Steps for setting up and running an ensemble

  1. With a compass conda environment set up, run, e.g., compass setup -t landice/ensemble_generator/spinup_ensemble -w WORK_DIR_PATH -f TEMPLATE.cfg where WORK_DIR_PATH is a location that can store the whole ensemble (typically a scratch drive) and TEMPLATE.cfg is the config for the ensemble template to be set up, i.e., located at: landice/tests/ensemble_generator/ensemble_templates/TEMPLATE_NAME/spinup/ensemble_generator.cfg The cfg file should include options for [parallel] and [job]. The cfg files for each template should in general be committed in a state that is ready to use, but users should review the contents before setting up an ensemble, including the start_run and end_run values. If adjustments are needed, the user can make adjustments to the cfg file in place, or make a copy and point to that directly.

  2. After compass setup completes and all runs are set up, go to the WORK_DIR_PATH and change to the landice/ensemble_generator/spinup_ensemble subdirectory. From there you will see subdirectories for each run, a subdirectory for the ensemble_manager and symlink to the visualization script.

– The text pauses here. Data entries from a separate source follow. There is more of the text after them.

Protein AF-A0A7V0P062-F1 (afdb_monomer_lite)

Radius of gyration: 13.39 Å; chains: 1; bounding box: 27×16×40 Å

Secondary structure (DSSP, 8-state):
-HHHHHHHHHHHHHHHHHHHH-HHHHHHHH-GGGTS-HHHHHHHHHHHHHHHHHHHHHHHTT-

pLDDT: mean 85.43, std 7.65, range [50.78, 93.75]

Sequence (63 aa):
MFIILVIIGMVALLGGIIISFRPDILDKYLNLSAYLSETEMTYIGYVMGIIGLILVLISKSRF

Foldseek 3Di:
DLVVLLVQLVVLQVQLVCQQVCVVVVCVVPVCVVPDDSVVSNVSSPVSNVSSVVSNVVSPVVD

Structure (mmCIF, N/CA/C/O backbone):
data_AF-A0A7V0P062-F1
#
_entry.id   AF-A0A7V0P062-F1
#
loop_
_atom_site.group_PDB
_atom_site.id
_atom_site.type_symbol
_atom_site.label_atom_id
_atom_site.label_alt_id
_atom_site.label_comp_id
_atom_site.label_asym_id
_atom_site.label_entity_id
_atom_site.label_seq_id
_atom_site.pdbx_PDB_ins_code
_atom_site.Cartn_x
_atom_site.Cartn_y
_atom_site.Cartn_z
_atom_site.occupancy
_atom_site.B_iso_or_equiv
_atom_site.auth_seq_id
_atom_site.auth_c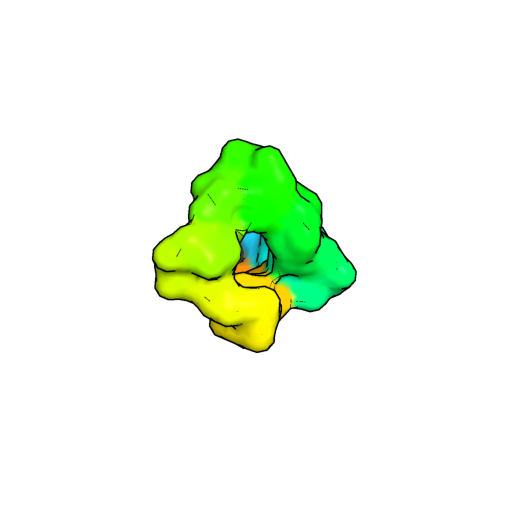omp_id
_atom_site.auth_asym_id
_atom_site.auth_atom_id
_atom_site.pdbx_PDB_model_num
ATOM 1 N N . MET A 1 1 ? -15.312 8.846 13.903 1.00 66.69 1 MET A N 1
ATOM 2 C CA . MET A 1 1 ? -13.833 8.935 13.846 1.00 66.69 1 MET A CA 1
ATOM 3 C C . MET A 1 1 ? -13.178 7.576 13.586 1.00 66.69 1 MET A C 1
ATOM 5 O O . MET A 1 1 ? -12.451 7.461 12.614 1.00 66.69 1 MET A O 1
ATOM 9 N N . PHE A 1 2 ? -13.494 6.535 14.366 1.00 76.19 2 PHE A N 1
ATOM 10 C CA . PHE A 1 2 ? -12.962 5.171 14.184 1.00 76.19 2 PHE A CA 1
ATOM 11 C C . PHE A 1 2 ? -13.227 4.562 12.789 1.00 76.19 2 PHE A C 1
ATOM 13 O O . PHE A 1 2 ? -12.295 4.113 12.133 1.00 76.19 2 PHE A O 1
ATOM 20 N N . ILE A 1 3 ? -14.463 4.646 12.282 1.00 82.50 3 ILE A N 1
ATOM 21 C CA . ILE A 1 3 ? -14.836 4.111 10.955 1.00 82.50 3 ILE A CA 1
ATOM 22 C C . ILE A 1 3 ? -14.046 4.783 9.820 1.00 82.50 3 ILE A C 1
ATOM 24 O O . ILE A 1 3 ? -13.633 4.121 8.875 1.00 82.50 3 ILE A O 1
ATOM 28 N N . ILE A 1 4 ? -13.780 6.087 9.934 1.00 86.19 4 ILE A N 1
ATOM 29 C CA . ILE A 1 4 ? -13.012 6.840 8.931 1.00 86.19 4 ILE A CA 1
ATOM 30 C C . ILE A 1 4 ? -11.564 6.333 8.884 1.00 86.19 4 ILE A C 1
ATOM 32 O O . ILE A 1 4 ? -11.037 6.124 7.797 1.00 86.19 4 ILE A O 1
ATOM 36 N N . LEU A 1 5 ? -10.944 6.056 10.040 1.00 85.62 5 LEU A N 1
ATOM 37 C CA . LEU A 1 5 ? -9.605 5.454 10.093 1.00 85.62 5 LEU A CA 1
ATOM 38 C C . LEU A 1 5 ? -9.565 4.061 9.458 1.00 85.62 5 LEU A C 1
ATOM 40 O O . LEU A 1 5 ? -8.611 3.751 8.752 1.00 85.62 5 LEU A O 1
ATOM 44 N N . VAL A 1 6 ? -10.594 3.239 9.683 1.00 87.94 6 VAL A N 1
ATOM 45 C CA . VAL A 1 6 ? -10.696 1.908 9.063 1.00 87.94 6 VAL A CA 1
ATOM 46 C C . VAL A 1 6 ? -10.776 2.029 7.543 1.00 87.94 6 VAL A C 1
ATOM 48 O O . VAL A 1 6 ? -10.059 1.319 6.844 1.00 87.94 6 VAL A O 1
ATOM 51 N N . ILE A 1 7 ? -11.611 2.938 7.030 1.00 90.75 7 ILE A N 1
ATOM 52 C CA . ILE A 1 7 ? -11.770 3.157 5.586 1.00 90.75 7 ILE A CA 1
ATOM 53 C C . ILE A 1 7 ? -10.457 3.654 4.975 1.00 90.75 7 ILE A C 1
ATOM 55 O O . ILE A 1 7 ? -9.989 3.077 3.999 1.00 90.75 7 ILE A O 1
ATOM 59 N N . ILE A 1 8 ? -9.829 4.674 5.567 1.00 90.44 8 ILE A N 1
ATOM 60 C CA . ILE A 1 8 ? -8.554 5.214 5.073 1.00 90.44 8 ILE A CA 1
ATOM 61 C C . ILE A 1 8 ? -7.459 4.142 5.120 1.00 90.44 8 ILE A C 1
ATOM 63 O O . ILE A 1 8 ? -6.735 3.966 4.143 1.00 90.44 8 ILE A O 1
ATOM 67 N N . GLY A 1 9 ? -7.367 3.390 6.220 1.00 90.38 9 GLY A N 1
ATOM 68 C CA . GLY A 1 9 ? -6.404 2.302 6.369 1.00 90.38 9 GLY A CA 1
ATOM 69 C C . GLY A 1 9 ? -6.607 1.192 5.338 1.00 90.38 9 GLY A C 1
ATOM 70 O O . GLY A 1 9 ? -5.640 0.743 4.733 1.00 90.38 9 GLY A O 1
ATOM 71 N N . MET A 1 10 ? -7.857 0.804 5.068 1.00 92.38 10 MET A N 1
ATOM 72 C CA . MET A 1 10 ? -8.203 -0.171 4.025 1.00 92.38 10 MET A CA 1
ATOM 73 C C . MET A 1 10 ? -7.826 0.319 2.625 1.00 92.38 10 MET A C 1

  3. To submit jobs for the entire ensemble, change to the ensemble_manager subdirectory and execute compass run. Be careful, as it is possible to consume a large number of computing resources quickly with this tool!

  4. Each run will have its own batch job that can be monitored with squeue or similar commands.

  5. When the ensemble has completed, or as it is progressing, you can assess the result through the basic visualization script plot_ensemble.py. The script will skip runs that are incomplete or failed, so you can run it while an ensemble is still running to assess progress.

  6. If you want to run add additional ensemble members, adjust start_run and end_run in your config file and redo steps 1-5. The ensemble_manager will always be set to run the most recent run numbers defined in the config when compass setup was run. The visualization script is independent of the run manager and will process all runs it finds.

It is also possible to run an individual run manually by changing to the run directory and submitting the job script yourself with sbatch.

Setting up and running a branch ensemble follows the same steps. Multiple branch ensembles (e.g., with different climate forcing scenarios) can be conducted from one spinup ensemble.

It is intended that a single MALI executable is used for all simulations in an ensemble. If the version of the code is updated, it is up to the user to anticipate undesirable consequences.